第37話 グランパラガス(2)

 堀からの水を汲み上げて桟橋につながる坂道を上がってくると、辺りは雨上がり特有の臭いがゆらゆらと風に乗って漂っている。

 街の大門は石を積み上げた城壁に大きく口を開いていて、その向こう側には、グランパラガスの大きな幹がみえる。


「なあ、あの木が街全体の傘なんだよな?」


 シュウはその左手を握ったクリスの右手とともに持ち上げると、大門の奥に見える大きな木を指し示す。
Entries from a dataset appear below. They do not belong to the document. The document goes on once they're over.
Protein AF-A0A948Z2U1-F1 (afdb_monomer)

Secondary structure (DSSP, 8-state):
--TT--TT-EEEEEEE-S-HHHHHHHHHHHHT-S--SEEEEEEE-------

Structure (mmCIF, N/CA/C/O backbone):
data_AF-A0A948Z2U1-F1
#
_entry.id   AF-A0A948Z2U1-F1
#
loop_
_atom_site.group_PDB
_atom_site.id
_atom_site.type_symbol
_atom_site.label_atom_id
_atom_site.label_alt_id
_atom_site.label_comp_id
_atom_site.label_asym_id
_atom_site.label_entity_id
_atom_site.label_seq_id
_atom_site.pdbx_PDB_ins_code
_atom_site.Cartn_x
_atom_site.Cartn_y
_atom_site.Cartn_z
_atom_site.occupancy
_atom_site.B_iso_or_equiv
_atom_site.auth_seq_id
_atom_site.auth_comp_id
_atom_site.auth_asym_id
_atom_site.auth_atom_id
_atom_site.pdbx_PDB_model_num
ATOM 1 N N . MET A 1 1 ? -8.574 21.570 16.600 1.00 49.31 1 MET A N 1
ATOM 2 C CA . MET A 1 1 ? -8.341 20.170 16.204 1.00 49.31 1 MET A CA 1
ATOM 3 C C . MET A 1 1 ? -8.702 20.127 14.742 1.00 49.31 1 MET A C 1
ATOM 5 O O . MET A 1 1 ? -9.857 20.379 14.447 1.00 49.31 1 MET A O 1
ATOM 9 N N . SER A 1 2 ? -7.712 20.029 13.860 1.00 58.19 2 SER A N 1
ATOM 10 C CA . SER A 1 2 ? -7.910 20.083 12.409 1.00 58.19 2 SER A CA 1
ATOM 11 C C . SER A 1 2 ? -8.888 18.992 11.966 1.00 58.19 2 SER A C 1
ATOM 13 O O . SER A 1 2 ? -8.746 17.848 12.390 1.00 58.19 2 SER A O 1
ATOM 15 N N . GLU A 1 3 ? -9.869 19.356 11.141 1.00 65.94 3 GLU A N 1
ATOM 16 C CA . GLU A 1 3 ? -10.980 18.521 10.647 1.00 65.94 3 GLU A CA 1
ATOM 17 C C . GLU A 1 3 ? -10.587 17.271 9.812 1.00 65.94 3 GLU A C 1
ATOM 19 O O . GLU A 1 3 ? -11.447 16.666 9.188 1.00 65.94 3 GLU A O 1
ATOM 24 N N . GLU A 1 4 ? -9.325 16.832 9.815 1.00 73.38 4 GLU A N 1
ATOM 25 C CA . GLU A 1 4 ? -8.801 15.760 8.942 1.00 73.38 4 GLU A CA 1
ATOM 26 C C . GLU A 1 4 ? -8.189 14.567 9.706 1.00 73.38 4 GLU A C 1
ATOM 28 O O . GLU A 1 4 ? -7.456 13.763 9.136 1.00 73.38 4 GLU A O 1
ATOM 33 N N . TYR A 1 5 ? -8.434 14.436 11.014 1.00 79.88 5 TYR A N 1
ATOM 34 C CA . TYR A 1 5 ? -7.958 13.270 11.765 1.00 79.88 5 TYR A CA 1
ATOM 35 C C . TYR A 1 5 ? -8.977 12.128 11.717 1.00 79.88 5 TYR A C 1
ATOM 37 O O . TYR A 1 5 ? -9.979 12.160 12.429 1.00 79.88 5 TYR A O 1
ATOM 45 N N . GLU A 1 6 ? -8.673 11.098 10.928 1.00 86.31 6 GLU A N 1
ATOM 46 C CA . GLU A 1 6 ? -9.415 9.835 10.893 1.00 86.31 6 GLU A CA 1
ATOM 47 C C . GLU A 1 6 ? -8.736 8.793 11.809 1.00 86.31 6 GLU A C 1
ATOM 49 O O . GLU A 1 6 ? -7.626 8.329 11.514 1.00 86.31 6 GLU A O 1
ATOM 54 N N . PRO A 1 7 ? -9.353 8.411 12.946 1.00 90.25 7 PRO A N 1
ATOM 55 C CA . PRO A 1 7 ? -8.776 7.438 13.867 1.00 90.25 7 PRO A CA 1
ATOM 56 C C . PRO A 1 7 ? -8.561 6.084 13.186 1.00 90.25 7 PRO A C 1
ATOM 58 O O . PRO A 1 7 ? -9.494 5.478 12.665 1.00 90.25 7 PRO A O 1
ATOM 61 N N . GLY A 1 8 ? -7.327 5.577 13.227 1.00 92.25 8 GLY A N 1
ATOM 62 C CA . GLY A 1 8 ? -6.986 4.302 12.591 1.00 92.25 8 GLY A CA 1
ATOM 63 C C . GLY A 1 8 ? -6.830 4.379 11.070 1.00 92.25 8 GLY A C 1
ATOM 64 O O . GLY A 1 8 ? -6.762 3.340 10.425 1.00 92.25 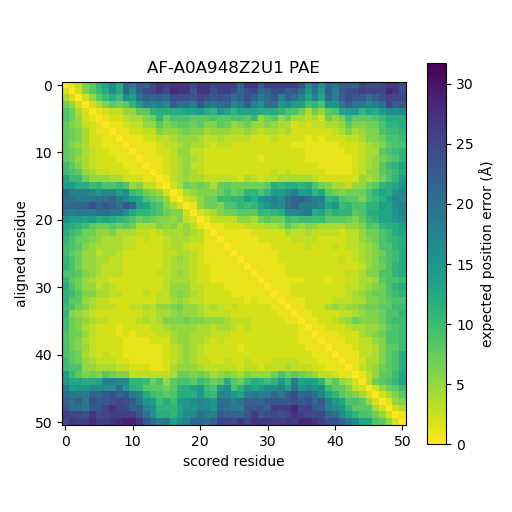8 GLY A O 1
ATOM 65 N N . LEU A 1 9 ? -6.745 5.573 10.477 1.00 94.31 9 LEU A N 1
ATOM 66 C CA . LEU A 1 9 ? -6.325 5.702 9.085 1.00 94.31 9 LEU A CA 1
ATOM 67 C C . LEU A 1 9 ? -4.893 5.195 8.910 1.00 94.31 9 LEU A C 1
ATOM 69 O O . LEU A 1 9 ? -3.967 5.631 9.596 1.00 94.31 9 LEU A O 1
ATOM 73 N N . VAL A 1 10 ? -4.726 4.264 7.972 1.00 94.81 10 VAL A N 1
ATOM 74 C CA . VAL A 1 10 ? -3.417 3.753 7.562 1.00 94.81 10 VAL A CA 1
ATOM 75 C C . VAL A 1 10 ? -3.036 4.345 6.212 1.00 94.81 10 VAL A C 1
ATOM 77 O O . VAL A 1 10 ? -3.761 4.195 5.231 1.00 94.81 10 VAL A O 1
ATOM 80 N N . SER A 1 11 ? -1.861 4.966 6.155 1.00 94.12 11 SER A N 1
ATOM 81 C CA . SER A 1 11 ? -1.297 5.531 4.929 1.00 94.12 11 SER A CA 1
ATOM 82 C C . SER A 1 11 ? -0.330 4.558 4.268 1.00 94.12 11 SER A C 1
ATOM 84 O O . SER A 1 11 ? 0.697 4.194 4.846 1.00 94.12 11 SER A O 1
ATOM 86 N N . VAL A 1 12 ? -0.623 4.159 3.032 1.00 94.12 12 VAL A N 1
ATOM 87 C CA . VAL A 1 12 ? 0.257 3.322 2.213 1.00 94.12 12 VAL A CA 1
ATOM 88 C C . VAL A 1 12 ? 0.960 4.199 1.184 1.00 94.12 12 VAL A C 1
ATOM 90 O 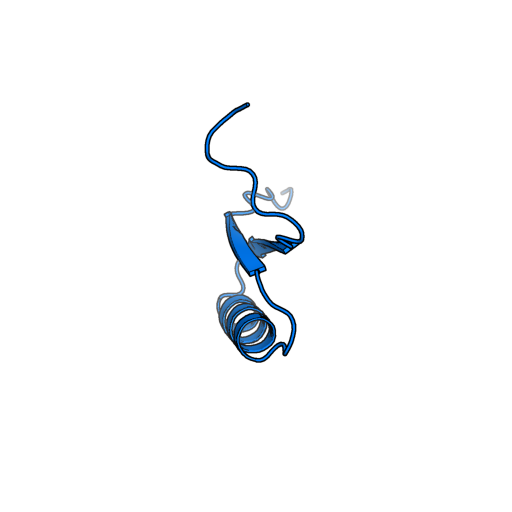O . VAL A 1 12 ? 0.316 4.827 0.349 1.00 94.12 12 VAL A O 1
ATOM 93 N N . ILE A 1 13 ? 2.293 4.242 1.225 1.00 92.19 13 ILE A N 1
ATOM 94 C CA . ILE A 1 13 ? 3.105 5.072 0.326 1.00 92.19 13 ILE A CA 1
ATOM 95 C C . ILE A 1 13 ? 3.835 4.171 -0.671 1.00 92.19 13 ILE A C 1
ATOM 97 O O . ILE A 1 13 ? 4.648 3.335 -0.275 1.00 92.19 13 ILE A O 1
ATOM 101 N N . VAL A 1 14 ? 3.572 4.361 -1.967 1.00 90.25 14 VAL A N 1
ATOM 102 C CA . VAL A 1 14 ? 4.179 3.578 -3.055 1.00 90.25 14 VAL A CA 1
ATOM 103 C C . VAL A 1 14 ? 5.067 4.485 -3.917 1.00 90.25 14 VAL A C 1
ATOM 105 O O . VAL A 1 1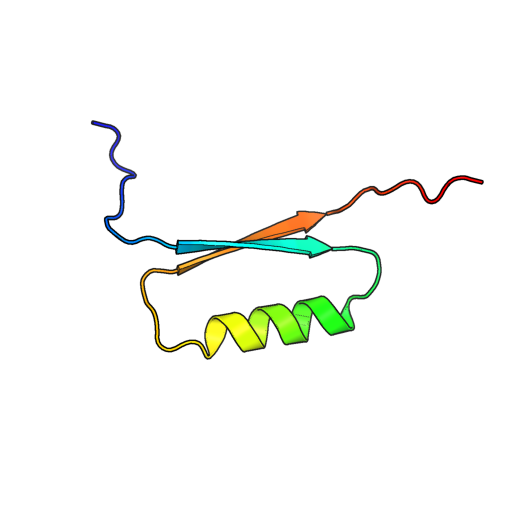4 ? 4.550 5.280 -4.708 1.00 90.25 14 VAL A O 1
ATOM 108 N N . PRO A 1 15 ? 6.406 4.396 -3.798 1.00 86.69 15 PRO A N 1
ATOM 109 C CA . PRO A 1 15 ? 7.314 5.120 -4.676 1.00 86.69 15 PRO A CA 1
ATOM 110 C C . PRO A 1 15 ? 7.355 4.466 -6.065 1.00 86.69 15 PRO A C 1
ATOM 112 O O . PRO A 1 15 ? 7.535 3.255 -6.190 1.00 86.69 15 PRO A O 1
ATOM 115 N N . THR A 1 16 ? 7.232 5.256 -7.132 1.00 78.94 16 THR A N 1
ATOM 116 C CA . THR A 1 16 ? 7.293 4.744 -8.508 1.00 78.94 16 THR A CA 1
ATOM 117 C C . THR A 1 16 ? 8.687 4.937 -9.091 1.00 78.94 16 THR A C 1
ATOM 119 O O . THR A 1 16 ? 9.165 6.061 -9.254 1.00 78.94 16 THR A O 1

「そうよ。 あの樹が街全体を雨風から守ってくれる、この街の守り神のようなものなの」


 クリスは誇らしげな表情で通りの先に見える大樹の幹を見つめる。


「シャルは、あの根元まで行ってみたいの……」


 シュウの右袖をくいくいと曳き、遠慮した声でつぶやくと、シャルは少し寂しそうに俯いてしまう。


「あの大雨のあとで水も濁っていたし、予定変更って言うことで……いいわよね?」


 そう言うと、クリスはシュウを覗き込む。

 シュウはまだ何か言いたそうだが、シャルに先を越されたので、続きを口にだすタイミングを失い、少し戸惑ったように言葉を続けようとして、飲み込んでしまう。

 シャルが異世界コアで自由に遊べていないことに気が付いたのか、ほんのわずかな間に、シュウの表情には苦笑いが浮かび、笑顔に変わる。だが、そこで大事な何かを思い出したかのようにまた真剣な表情へと変化する。


「ああ、オレは構わないが、あの根元って屋敷から見えてたアレか?」


 シュウが初めてこの世界にクリスに連れられて行った場所は、もちろん旧王城の中にある領主の館である。まずは侯爵であるクリスの父、エドガルドへの拝謁から始まるのだから当然だ。

 その際、控室で待たされているときに窓から見た大木をシュウは覚えていたのだ。


「ええ、そうよ。」


 クリスはシュウの質問に答え、「どうかしたの?」と問いかけるような表情で見上げてくる。


「いや、城の中だよな? それはまずいだろ?」

「ううん、だいじょうぶよ。

 特に貴族じゃないと通行できない場所というわけでもないから安心して」


 グランパラガスが旧王城の奥にあるのであれば不都合もあるかもしれないが、旧王城前の広場にある。

 旧王城も広場周辺は基本的に役人が働く場所で、このマルゲリットに住む者であれば気にせず使用できる場所だから、心配は不要だとクリスは言っているのだ。


「いや、そうじゃなくてだな……」


 ただ、その行政区を領主の娘と一緒に歩くということに、シュウは多少の気おくれがするようで、躊躇うように小声でつぶやくと、先に進みだしたクリスとシャルを追うように歩きはじめた。


 さて、大門を入ると、最初は交流街である。

 シュウの店もこの交流街にあるのだが、最初は旅人たちを迎える宿屋が続き、そこからいろいろな店が軒を連ねるようになる。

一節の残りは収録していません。